Work instruction
Please check every line of the listing for "polymer" and copy each line where it is found.

┄┄┄┄┄┄┄┄┄┄

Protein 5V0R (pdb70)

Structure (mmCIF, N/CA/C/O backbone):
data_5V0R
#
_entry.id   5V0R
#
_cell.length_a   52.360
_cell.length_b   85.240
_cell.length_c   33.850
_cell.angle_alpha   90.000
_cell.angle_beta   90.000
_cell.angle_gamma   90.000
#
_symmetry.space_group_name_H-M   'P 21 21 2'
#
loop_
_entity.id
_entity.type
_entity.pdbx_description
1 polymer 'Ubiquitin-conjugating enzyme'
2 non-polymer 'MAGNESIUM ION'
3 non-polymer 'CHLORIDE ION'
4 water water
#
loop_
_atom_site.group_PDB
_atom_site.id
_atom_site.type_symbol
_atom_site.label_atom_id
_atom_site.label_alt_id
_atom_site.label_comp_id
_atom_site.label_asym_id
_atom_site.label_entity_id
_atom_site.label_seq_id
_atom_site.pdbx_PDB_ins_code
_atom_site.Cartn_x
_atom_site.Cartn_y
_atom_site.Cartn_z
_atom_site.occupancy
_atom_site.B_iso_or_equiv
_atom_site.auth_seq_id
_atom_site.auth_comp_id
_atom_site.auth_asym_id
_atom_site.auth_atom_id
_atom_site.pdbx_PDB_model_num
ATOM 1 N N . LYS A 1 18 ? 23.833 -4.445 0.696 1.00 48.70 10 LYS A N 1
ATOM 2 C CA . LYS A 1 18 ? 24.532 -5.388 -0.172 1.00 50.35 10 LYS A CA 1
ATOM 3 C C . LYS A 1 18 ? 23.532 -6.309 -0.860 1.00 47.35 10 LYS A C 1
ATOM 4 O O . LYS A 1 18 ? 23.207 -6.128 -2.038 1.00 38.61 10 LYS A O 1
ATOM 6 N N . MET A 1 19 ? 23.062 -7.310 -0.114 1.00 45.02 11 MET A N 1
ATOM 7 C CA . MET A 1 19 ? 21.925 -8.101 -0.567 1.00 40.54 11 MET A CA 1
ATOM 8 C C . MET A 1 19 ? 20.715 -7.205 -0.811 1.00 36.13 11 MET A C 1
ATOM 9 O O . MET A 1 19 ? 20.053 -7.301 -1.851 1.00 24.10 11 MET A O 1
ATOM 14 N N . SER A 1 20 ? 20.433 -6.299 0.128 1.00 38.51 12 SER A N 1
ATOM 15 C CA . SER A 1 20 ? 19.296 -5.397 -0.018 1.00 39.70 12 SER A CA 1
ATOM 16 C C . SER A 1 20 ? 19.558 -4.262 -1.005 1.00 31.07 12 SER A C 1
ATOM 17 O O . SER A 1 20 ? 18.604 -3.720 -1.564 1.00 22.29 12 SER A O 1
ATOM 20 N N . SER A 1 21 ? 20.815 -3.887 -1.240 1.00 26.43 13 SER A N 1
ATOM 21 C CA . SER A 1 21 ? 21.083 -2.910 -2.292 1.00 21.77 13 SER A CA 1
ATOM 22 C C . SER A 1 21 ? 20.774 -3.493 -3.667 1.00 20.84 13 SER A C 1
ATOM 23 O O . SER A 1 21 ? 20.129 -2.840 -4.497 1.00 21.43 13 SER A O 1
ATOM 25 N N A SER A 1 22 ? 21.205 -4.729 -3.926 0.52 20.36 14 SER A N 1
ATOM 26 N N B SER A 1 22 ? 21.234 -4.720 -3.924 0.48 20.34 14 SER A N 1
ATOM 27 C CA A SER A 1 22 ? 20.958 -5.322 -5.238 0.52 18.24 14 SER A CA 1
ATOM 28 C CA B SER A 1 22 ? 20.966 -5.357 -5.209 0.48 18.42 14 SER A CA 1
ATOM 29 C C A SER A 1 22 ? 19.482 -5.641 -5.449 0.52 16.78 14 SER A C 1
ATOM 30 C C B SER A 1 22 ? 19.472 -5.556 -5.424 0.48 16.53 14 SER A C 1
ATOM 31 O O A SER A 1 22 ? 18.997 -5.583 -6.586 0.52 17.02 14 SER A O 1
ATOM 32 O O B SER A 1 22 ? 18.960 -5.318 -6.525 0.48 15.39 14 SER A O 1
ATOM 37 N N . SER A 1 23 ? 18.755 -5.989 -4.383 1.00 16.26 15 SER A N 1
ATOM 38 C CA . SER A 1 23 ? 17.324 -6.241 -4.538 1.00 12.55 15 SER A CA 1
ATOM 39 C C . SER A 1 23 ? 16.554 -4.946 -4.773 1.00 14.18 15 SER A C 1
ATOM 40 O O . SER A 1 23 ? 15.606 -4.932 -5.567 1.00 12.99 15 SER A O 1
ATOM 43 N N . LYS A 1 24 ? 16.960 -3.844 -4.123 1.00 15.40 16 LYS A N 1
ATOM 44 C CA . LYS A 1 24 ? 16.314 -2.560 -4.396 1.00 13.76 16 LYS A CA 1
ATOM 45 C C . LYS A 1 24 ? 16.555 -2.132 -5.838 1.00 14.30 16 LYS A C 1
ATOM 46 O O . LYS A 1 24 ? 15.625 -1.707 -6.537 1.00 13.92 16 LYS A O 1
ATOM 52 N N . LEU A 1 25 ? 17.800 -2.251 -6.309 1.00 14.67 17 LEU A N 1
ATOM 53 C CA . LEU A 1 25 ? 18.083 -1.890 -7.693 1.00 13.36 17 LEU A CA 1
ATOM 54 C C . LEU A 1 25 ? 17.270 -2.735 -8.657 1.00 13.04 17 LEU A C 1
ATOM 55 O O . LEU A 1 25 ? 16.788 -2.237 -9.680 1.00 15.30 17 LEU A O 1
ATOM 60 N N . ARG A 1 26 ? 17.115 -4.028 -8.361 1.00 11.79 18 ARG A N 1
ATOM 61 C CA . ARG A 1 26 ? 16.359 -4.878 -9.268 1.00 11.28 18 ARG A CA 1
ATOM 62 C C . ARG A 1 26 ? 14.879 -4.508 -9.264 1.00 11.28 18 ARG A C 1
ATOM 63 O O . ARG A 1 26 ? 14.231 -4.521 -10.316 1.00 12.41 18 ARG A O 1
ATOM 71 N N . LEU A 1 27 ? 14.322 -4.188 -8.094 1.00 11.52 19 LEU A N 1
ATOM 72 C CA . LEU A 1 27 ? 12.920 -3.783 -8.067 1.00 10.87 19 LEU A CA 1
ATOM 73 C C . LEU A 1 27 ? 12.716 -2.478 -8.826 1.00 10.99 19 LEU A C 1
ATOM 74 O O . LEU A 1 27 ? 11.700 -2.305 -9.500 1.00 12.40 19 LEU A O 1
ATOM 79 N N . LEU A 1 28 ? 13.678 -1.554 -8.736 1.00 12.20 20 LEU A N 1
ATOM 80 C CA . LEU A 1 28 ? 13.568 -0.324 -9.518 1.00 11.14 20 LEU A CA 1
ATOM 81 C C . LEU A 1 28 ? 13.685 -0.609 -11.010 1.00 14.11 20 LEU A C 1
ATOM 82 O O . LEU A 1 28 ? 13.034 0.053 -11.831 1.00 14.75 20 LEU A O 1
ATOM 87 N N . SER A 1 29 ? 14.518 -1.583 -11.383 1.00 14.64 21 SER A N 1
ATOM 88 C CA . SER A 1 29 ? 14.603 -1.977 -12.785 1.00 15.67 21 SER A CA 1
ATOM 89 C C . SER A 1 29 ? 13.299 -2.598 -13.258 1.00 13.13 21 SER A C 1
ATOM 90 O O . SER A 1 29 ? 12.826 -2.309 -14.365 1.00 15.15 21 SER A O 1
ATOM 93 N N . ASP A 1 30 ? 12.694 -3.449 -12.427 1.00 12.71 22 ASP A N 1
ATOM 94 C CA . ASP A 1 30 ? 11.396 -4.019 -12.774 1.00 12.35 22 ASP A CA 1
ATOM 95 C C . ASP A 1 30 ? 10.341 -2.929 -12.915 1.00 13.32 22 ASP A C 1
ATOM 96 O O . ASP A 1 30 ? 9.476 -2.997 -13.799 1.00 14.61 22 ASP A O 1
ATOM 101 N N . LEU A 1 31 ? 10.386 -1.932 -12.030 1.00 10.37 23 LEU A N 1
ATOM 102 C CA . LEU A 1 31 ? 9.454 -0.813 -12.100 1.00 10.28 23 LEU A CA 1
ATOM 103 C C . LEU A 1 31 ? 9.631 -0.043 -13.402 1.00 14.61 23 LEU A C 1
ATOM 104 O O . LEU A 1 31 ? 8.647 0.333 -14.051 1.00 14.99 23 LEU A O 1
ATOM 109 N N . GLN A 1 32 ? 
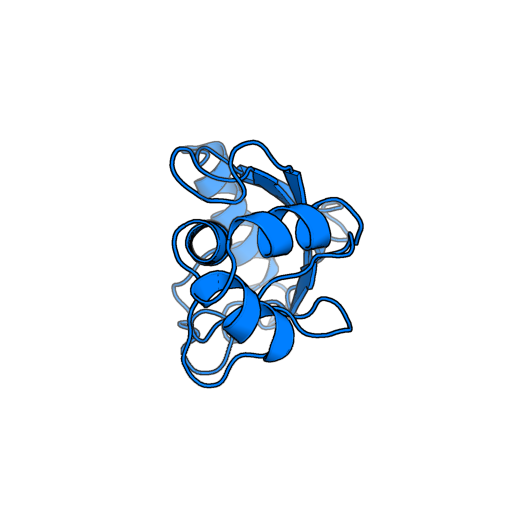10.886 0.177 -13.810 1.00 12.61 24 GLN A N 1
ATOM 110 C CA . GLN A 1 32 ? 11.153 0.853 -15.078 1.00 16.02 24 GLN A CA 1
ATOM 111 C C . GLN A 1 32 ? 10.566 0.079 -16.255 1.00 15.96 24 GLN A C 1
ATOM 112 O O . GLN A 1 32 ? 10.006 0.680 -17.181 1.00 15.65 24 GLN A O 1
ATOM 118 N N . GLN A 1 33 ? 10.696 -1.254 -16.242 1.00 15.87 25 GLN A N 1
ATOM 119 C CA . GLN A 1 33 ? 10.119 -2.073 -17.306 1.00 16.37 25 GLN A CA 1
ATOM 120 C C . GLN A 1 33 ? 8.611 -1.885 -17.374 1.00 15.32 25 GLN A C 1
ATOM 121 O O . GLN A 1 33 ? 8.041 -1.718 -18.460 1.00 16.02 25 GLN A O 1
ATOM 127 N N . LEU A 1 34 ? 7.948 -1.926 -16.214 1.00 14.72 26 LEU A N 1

┄┄┄┄┄┄┄┄┄┄

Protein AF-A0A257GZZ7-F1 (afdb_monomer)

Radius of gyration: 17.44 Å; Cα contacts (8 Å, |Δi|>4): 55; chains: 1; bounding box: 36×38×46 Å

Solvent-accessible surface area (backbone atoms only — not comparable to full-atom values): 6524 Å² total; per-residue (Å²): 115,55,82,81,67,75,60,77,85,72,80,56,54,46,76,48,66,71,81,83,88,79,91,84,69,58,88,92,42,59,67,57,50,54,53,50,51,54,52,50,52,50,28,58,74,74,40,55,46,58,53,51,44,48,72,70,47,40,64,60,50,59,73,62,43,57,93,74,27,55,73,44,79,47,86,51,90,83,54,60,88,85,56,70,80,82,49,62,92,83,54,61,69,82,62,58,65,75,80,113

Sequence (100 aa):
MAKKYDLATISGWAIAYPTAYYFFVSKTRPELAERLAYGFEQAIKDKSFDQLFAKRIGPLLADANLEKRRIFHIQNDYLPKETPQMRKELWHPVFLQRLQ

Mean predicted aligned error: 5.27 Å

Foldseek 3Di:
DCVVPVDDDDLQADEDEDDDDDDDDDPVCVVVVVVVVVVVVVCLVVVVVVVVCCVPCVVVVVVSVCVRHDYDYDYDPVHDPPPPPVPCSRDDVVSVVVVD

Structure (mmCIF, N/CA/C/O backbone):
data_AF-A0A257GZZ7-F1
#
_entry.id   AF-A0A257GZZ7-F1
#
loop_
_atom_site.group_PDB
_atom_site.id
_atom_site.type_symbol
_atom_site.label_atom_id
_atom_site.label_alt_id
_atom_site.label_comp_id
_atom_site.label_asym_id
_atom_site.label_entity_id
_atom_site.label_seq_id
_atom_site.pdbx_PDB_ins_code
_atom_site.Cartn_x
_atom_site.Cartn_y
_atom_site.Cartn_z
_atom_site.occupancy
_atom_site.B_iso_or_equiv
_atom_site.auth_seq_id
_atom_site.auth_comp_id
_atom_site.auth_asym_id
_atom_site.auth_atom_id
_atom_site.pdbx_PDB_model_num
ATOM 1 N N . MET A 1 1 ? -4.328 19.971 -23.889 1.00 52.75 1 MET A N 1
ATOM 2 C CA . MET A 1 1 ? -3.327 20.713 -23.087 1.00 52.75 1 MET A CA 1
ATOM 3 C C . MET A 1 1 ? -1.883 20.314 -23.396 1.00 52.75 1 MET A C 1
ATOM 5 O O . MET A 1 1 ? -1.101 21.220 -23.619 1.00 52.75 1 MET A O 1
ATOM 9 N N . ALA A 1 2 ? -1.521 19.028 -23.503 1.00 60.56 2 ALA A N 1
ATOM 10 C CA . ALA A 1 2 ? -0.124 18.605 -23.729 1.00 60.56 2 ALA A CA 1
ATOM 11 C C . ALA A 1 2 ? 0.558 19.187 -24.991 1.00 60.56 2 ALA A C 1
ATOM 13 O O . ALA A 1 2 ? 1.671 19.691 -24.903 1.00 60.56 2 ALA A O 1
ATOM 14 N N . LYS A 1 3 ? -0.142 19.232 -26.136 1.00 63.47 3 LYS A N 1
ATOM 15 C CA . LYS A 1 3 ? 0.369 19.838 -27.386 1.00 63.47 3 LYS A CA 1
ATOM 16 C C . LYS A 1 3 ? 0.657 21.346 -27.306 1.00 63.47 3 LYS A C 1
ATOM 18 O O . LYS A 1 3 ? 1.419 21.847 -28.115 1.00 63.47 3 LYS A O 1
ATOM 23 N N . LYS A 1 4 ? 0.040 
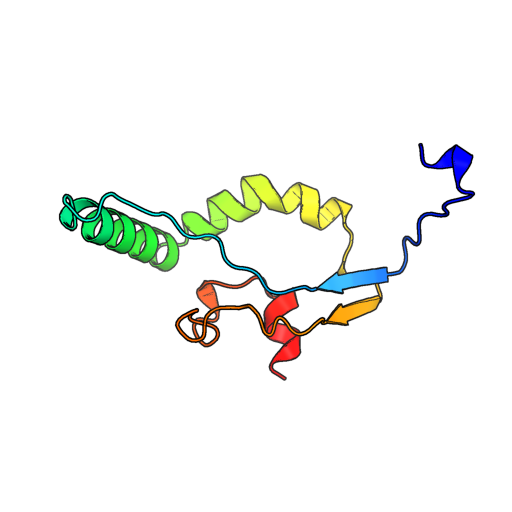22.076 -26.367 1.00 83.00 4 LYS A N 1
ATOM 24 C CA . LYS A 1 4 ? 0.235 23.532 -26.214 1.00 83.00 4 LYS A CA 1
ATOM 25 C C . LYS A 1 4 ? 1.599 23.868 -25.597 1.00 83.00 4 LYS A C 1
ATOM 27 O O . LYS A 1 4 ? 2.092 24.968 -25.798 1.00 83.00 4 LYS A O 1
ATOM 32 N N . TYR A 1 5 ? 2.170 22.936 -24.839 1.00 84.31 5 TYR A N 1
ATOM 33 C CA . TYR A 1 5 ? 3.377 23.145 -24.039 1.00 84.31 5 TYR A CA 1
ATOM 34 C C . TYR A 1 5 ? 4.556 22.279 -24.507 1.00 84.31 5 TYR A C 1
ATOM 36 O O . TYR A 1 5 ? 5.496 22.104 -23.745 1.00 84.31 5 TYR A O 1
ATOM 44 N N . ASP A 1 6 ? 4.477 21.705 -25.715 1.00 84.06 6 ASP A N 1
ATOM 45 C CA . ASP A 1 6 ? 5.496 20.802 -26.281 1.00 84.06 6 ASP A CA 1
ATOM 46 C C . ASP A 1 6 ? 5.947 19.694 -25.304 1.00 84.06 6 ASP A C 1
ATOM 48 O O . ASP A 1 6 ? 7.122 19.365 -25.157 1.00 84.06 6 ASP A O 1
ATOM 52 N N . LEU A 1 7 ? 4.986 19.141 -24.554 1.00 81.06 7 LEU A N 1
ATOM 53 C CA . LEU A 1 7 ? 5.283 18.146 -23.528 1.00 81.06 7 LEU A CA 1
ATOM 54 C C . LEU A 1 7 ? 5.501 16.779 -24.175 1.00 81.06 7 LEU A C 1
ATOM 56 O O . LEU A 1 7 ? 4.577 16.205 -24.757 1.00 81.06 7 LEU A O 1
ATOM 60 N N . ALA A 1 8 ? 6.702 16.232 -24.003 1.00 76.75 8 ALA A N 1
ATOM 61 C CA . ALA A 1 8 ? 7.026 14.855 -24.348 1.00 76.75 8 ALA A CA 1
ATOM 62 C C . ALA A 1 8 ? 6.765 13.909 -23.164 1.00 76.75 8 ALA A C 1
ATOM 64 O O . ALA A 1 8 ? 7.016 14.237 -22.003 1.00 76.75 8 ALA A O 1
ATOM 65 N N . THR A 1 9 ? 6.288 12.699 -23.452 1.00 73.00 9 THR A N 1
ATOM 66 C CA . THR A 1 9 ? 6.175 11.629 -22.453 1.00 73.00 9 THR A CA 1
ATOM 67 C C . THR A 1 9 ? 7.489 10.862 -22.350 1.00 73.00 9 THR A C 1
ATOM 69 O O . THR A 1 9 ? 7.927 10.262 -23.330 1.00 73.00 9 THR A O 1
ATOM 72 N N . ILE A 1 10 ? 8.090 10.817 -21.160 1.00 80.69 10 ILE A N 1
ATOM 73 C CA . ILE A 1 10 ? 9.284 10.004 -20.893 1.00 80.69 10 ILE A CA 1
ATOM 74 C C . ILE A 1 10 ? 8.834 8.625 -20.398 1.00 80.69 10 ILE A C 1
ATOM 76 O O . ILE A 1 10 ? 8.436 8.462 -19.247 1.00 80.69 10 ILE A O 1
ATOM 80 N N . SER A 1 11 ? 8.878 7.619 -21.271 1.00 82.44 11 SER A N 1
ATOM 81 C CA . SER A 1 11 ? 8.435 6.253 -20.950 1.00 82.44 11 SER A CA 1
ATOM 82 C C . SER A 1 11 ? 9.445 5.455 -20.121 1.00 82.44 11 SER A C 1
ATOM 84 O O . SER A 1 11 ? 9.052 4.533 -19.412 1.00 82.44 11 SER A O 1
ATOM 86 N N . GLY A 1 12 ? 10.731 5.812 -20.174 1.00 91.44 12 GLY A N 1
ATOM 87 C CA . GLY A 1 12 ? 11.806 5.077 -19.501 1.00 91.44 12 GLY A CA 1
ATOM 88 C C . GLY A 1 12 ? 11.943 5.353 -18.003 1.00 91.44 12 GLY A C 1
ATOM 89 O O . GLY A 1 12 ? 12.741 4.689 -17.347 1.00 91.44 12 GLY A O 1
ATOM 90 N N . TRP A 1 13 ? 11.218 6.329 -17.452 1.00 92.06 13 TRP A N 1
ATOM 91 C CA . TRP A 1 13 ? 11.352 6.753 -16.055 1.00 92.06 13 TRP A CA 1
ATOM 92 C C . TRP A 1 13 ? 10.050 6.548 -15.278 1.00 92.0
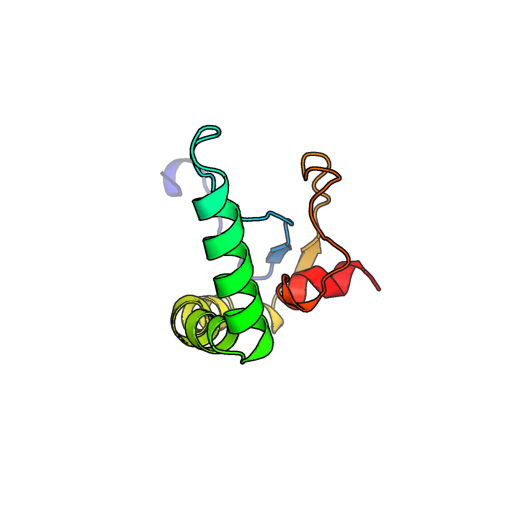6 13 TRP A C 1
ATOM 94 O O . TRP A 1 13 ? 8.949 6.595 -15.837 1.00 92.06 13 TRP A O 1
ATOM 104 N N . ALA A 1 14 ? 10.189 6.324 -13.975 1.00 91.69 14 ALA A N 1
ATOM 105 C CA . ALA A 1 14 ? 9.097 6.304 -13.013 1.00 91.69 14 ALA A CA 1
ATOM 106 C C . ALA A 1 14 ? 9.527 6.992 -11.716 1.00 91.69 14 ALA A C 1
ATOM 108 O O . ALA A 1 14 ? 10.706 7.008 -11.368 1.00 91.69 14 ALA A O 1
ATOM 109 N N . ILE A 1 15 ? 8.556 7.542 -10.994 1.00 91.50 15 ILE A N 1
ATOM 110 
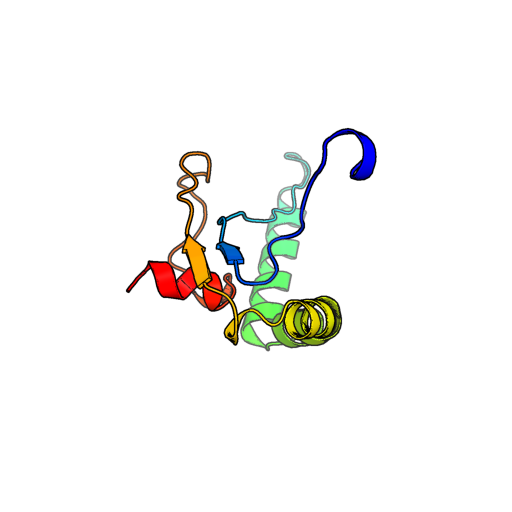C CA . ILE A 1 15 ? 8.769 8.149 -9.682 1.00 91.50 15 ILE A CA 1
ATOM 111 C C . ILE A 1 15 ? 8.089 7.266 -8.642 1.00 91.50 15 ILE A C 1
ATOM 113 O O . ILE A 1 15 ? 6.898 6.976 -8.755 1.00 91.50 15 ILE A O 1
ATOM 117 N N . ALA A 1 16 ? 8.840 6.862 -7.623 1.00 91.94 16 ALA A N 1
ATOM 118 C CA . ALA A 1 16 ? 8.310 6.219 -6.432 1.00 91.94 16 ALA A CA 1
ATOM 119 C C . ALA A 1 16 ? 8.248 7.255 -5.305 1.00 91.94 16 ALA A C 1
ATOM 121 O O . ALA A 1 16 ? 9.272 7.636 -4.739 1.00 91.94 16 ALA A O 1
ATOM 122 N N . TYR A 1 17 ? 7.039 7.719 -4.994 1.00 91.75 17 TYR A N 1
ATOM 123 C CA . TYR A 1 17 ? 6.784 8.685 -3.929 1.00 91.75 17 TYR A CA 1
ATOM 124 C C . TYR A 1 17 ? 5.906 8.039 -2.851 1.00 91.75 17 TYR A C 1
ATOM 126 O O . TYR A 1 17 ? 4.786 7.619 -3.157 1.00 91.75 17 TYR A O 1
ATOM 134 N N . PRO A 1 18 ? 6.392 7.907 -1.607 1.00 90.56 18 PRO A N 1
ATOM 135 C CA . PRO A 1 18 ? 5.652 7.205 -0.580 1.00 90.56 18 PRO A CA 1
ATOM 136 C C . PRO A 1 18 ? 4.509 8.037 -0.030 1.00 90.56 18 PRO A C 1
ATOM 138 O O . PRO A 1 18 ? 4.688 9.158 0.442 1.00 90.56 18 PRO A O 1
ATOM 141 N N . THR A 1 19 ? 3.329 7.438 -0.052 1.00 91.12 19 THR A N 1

┄┄┄┄┄┄┄┄┄┄

Expected answer
1 polymer 'Ubiquitin-conjugating enzyme'
2 non-polymer 'MAGNESIUM ION'
3 non-polymer 'CHLORIDE ION'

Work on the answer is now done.